When the COVID-19 crisis hit, one of the first steps TSNE took was to create an emergency response team. This team was responsible for tackling COVID-specific policies, procedures, and communications during the course of the crisis. By creating this team, we now have an infrastructure for emergency responses that can be used in a post-COVID world.
The Purpose of Your Team
Creating an Emergency Response Team allows your organization to address important issues and concerns during a time of crisis. By including several key players on the team, you are sharing leadership and ensuring that the team is providing a holistic approach to crisis management. This will make your staff more likely to trust the decisions made by the team.
When your staff and stakeholders are all on the same page, it will ensure trust in your organizational leadership and create buy-in from all involved.
Building Your Team
Your Emergency Response Team will be different depending on the size and makeup of your organization, but consider the presence of the following areas:
- Leadership (CEO, COO, Executive Director): to provide operational and values-based perspectives on the decisions that the organization makes
- Human Resources: to understand your HR policies and ensure adherence to HIPPA, OSHA, and other standards
- Finance: to predict the impact of the crisis on your financial status and help you adjust your budget
- Property Management: for guidance on health and safety procedures for your staff and workplace
- Communications: to keep your staff and your external audiences informed about how you are responding and what your needs might be
- Legal: to understand the legal obligations that your grants and business contracts place on you, and the liabilities you are responsible for
- Programming: to explain how your decisions will affect your programs and to assess how programming might change to meet new situational needs
- IT: to understand and meet the technology needs of your staff
You want your team to be small and nimble, so limit the number of people on the team to the decision-maker of their department.
Setting Your Team Up for Success
You want to set up a consistent structure and time for your Emergency Response Team meetings.
- Create a schedule for standing meetings and ensure that all members of your Emergency Response Team have that time blocked off.
- Determine the best way to hold your meetings: video chat, conference calls, etc.
- Task someone with creating and facilitating the agendas and assign another team member with taking notes. If you have an administrative staff member who can be your designated note taker, add them to your team.
- Check in with members of the team to see if their department has issues or concerns that need to be addressed.

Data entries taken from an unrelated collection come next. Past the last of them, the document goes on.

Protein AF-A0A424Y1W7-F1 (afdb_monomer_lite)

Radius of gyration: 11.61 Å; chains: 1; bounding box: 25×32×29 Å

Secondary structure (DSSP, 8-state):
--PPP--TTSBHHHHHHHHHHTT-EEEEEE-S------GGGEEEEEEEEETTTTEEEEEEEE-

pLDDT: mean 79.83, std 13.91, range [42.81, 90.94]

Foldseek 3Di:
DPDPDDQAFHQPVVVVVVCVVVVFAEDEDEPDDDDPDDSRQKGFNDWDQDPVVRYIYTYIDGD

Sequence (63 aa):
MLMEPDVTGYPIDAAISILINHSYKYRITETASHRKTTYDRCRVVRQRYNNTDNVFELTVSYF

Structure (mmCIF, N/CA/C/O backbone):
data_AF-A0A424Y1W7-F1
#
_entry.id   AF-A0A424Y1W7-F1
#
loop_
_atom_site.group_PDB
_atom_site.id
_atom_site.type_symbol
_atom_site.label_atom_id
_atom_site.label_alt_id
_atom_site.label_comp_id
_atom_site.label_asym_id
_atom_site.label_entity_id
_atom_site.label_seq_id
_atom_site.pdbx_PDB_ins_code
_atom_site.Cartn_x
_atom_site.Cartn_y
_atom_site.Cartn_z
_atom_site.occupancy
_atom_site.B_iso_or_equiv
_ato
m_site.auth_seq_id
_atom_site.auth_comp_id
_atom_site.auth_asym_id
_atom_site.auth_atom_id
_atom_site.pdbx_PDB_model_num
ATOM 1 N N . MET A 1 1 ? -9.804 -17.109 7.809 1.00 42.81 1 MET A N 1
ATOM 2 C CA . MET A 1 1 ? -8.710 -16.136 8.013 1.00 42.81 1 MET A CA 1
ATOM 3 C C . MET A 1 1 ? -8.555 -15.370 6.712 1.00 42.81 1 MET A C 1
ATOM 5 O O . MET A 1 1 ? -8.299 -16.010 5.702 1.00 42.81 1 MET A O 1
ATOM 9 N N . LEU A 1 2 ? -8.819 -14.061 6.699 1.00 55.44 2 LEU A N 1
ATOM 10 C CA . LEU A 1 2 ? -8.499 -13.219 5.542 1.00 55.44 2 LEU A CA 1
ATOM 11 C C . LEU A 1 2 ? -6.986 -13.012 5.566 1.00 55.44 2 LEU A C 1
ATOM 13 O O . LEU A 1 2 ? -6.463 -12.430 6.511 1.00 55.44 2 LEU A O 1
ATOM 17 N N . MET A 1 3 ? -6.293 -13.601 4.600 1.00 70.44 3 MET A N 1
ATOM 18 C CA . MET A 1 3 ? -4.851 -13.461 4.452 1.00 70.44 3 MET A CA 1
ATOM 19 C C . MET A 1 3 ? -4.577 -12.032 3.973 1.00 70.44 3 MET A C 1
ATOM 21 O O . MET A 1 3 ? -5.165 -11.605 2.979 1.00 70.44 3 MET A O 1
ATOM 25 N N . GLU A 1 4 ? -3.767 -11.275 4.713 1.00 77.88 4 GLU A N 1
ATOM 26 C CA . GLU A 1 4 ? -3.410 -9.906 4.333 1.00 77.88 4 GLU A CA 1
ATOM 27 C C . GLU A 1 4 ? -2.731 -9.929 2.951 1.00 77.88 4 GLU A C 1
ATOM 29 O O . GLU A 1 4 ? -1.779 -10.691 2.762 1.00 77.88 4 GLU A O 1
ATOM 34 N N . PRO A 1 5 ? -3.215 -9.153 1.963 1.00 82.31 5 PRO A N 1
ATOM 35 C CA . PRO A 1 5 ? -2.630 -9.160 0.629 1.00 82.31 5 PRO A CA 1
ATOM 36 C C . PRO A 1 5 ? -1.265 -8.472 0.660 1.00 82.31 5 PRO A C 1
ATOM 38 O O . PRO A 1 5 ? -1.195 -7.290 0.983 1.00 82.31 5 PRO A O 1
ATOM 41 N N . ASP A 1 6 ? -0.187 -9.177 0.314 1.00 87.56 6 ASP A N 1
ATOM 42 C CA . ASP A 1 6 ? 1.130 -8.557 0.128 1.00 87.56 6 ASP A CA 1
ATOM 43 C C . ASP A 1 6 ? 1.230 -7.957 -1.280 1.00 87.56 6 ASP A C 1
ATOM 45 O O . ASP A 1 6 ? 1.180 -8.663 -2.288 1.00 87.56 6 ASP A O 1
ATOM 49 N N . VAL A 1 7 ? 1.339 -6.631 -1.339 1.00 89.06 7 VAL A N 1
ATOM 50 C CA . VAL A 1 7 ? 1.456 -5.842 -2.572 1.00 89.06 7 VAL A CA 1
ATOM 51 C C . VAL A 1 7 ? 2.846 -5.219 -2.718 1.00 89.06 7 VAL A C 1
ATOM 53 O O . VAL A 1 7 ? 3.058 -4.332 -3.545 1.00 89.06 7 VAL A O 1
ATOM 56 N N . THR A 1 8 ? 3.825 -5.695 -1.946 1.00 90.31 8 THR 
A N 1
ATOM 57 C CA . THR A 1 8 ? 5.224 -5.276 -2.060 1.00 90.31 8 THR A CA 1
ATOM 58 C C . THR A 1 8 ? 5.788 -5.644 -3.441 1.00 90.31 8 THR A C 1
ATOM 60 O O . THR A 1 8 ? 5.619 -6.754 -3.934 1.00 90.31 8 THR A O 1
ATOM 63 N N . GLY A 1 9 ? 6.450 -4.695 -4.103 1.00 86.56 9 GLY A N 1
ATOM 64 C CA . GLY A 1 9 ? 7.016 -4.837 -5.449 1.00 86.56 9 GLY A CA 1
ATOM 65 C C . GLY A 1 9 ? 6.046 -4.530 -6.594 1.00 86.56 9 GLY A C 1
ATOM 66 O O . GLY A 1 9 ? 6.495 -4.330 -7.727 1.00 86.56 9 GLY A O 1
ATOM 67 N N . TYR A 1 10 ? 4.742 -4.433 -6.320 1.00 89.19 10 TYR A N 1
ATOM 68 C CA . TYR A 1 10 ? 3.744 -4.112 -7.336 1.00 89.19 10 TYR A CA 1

- Stay focused. Your Emergency Response Team should be addressing issues regarding the emergency at hand. If other organizational issues arise in your meeting that are not related to the emergency, table it for a separate meeting.

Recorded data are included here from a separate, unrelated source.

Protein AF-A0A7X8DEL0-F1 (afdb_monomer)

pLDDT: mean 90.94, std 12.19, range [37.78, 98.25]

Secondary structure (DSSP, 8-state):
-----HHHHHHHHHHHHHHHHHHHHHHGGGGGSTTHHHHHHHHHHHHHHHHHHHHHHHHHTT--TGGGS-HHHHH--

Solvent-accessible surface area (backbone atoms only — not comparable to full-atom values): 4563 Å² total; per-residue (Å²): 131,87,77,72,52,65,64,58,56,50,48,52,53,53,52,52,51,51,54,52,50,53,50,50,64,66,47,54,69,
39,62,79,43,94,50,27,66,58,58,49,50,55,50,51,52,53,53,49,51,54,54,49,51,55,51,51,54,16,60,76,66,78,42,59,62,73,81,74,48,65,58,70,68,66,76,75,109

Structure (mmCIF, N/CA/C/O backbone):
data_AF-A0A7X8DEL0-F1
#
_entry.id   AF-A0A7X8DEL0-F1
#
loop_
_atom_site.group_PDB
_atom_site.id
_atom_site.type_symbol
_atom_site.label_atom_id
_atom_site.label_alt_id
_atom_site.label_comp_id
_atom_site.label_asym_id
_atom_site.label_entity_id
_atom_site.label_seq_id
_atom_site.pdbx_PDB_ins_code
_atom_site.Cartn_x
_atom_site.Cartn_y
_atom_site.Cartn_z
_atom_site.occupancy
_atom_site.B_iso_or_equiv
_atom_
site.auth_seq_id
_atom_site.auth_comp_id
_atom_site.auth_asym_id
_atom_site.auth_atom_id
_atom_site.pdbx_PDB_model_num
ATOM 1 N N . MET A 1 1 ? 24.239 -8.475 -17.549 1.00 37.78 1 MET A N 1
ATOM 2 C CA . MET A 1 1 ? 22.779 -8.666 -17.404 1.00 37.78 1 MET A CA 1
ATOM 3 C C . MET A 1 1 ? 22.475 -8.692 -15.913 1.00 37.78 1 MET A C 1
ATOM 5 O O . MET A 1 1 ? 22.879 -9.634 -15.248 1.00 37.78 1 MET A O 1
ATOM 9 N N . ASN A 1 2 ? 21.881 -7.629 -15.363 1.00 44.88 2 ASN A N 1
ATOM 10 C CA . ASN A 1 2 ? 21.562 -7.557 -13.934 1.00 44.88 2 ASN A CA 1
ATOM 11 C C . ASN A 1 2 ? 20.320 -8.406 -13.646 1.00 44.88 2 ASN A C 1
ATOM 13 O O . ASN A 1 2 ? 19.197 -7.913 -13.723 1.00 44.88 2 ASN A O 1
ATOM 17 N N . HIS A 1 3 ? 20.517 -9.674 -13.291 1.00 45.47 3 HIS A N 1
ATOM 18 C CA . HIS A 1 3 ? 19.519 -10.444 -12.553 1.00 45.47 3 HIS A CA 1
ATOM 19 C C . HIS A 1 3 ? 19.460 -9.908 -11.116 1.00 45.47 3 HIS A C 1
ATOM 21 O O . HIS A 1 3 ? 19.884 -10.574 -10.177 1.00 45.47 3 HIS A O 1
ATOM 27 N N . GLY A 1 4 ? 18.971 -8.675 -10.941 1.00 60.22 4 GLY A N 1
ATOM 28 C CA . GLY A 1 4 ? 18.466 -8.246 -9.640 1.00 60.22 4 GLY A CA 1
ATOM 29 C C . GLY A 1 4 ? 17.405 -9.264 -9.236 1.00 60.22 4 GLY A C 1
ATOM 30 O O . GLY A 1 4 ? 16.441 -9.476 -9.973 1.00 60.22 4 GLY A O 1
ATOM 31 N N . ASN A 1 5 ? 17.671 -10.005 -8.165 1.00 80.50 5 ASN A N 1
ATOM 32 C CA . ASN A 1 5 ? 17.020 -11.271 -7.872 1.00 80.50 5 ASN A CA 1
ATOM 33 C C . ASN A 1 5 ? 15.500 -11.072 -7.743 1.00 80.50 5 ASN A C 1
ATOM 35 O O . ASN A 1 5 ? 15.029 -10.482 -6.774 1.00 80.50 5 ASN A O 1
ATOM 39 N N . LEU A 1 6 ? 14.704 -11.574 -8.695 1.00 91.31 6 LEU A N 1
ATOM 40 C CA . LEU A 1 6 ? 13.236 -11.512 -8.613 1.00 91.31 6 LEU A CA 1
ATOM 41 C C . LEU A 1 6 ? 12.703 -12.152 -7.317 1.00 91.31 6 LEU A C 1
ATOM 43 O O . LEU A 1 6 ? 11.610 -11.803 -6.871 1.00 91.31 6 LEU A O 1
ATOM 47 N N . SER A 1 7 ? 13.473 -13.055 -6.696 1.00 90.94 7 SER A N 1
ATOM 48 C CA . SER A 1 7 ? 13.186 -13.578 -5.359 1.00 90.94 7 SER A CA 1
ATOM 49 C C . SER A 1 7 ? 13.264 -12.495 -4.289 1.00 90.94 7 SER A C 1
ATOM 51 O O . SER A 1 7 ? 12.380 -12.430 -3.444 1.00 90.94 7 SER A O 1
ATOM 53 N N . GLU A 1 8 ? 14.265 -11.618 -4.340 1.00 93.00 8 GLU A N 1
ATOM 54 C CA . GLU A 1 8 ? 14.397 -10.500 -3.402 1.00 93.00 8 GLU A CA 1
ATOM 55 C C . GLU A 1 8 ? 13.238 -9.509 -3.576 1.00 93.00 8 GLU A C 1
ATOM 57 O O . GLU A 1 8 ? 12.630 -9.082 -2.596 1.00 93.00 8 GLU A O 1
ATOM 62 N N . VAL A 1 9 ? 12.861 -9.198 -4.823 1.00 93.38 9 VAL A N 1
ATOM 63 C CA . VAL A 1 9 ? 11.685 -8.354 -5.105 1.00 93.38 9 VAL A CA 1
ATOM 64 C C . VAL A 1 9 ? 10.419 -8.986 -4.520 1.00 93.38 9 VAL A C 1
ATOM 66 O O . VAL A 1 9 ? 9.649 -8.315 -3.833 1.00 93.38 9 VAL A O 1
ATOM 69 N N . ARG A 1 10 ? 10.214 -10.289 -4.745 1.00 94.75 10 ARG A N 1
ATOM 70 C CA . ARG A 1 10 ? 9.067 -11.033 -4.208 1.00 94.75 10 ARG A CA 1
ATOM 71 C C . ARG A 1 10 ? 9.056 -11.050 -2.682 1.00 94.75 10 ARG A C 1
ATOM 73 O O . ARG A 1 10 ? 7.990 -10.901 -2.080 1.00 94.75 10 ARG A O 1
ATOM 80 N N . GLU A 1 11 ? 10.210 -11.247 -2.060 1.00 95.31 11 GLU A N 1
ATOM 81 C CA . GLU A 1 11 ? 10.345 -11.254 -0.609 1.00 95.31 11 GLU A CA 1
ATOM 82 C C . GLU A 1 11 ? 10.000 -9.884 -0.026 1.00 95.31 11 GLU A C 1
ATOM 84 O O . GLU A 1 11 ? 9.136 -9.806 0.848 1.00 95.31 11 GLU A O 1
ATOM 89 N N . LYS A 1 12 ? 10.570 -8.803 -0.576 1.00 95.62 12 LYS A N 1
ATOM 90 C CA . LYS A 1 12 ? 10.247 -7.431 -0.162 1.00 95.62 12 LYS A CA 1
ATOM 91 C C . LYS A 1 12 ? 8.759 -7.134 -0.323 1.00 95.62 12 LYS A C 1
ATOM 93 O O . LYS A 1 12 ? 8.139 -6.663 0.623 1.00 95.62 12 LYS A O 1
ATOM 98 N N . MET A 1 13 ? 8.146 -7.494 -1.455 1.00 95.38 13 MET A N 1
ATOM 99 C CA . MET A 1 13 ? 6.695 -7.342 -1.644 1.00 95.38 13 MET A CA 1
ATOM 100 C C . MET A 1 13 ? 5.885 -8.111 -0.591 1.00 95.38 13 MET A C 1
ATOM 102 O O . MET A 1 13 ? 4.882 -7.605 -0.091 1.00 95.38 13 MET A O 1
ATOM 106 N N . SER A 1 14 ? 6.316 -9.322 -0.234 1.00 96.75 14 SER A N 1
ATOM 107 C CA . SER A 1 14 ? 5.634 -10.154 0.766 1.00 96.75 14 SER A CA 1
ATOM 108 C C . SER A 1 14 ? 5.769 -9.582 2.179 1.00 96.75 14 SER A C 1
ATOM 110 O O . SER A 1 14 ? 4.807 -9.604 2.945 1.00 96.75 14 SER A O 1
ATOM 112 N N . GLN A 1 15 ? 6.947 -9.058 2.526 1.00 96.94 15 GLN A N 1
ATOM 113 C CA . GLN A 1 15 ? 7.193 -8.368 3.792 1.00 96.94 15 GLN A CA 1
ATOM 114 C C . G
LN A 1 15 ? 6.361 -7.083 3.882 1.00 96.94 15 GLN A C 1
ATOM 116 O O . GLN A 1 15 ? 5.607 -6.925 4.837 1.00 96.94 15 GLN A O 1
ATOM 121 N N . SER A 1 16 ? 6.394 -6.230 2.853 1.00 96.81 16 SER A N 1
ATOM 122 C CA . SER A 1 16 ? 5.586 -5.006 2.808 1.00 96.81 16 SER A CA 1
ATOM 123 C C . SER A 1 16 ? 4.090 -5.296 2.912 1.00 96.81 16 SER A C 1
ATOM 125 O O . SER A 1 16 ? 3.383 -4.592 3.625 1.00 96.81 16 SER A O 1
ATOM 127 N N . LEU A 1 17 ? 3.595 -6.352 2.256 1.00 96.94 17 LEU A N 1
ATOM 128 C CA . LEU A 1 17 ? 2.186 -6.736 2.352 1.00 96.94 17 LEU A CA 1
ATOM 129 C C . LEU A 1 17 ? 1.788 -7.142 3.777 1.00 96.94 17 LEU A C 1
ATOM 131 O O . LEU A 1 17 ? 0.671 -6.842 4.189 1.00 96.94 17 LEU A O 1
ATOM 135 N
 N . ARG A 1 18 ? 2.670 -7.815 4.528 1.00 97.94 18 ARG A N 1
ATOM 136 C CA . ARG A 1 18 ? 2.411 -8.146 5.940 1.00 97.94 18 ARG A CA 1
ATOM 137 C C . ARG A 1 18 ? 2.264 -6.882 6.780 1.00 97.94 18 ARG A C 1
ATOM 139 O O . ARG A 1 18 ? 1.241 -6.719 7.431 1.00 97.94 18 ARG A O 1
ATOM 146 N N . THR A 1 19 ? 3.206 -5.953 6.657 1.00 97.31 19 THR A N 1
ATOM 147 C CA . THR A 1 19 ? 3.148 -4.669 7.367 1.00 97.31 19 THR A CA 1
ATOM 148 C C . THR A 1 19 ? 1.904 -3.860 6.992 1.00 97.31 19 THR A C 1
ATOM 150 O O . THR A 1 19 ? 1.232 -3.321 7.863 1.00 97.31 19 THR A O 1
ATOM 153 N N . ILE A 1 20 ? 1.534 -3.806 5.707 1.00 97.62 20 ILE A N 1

- Make decisions. Acknowledge that in unprecedented situations, you will not have all of the information you would like to have in order to make decisions. Responding to emergencies requires quick decision-making using the best available information you have. If needed, you can revise decisions when you get more information.
- Revisit your meeting schedule as needed. You may need to meet more frequently at the beginning of a crisis while you are reacting to constant changes, but as time moves forward, the need to meet might become less frequent.
Our Experience
TSNE’s COVID-19 Emergency Response Team consisted of our Chief Executive Office, Chief Operating Officer, Director of Human Resources, Director of Finance, In-house Counsel, Communications, Property Managemer, and Head of IT. The Special Assistant to the CEO was also included on the team to provide note taking, scheduling, and operational support to the entire team.
When COVID-19 hit, the Emergency Response Team met for daily, hour-long video conference calls. The immediate issues we addressed in the beginning days of the crisis included understanding how to transition staff to working remotely, figuring out how in-person operations like the mail would be handled, and deciding on a schedule of regular communications for internal and external audiences.
The team also discussed specific issues related to the crisis that needed to be considered such as sanitation of the workspace, health and safety measures, applying for federal relief aid, and planning for a reopening of the office.
Once we passed the “reactive” phase of the response and moved toward planning for the future and a return to the workplace, we felt the need to meet less and moved toward half-hour meetings held every other day.
The Emergency Response Team created a variety of policies and procedures during the COVID-19 crisis meant to guide staff and stakeholders. Many of the best practices we devised are included in this guide, meant to be a useful resource to you, your team, and your organization.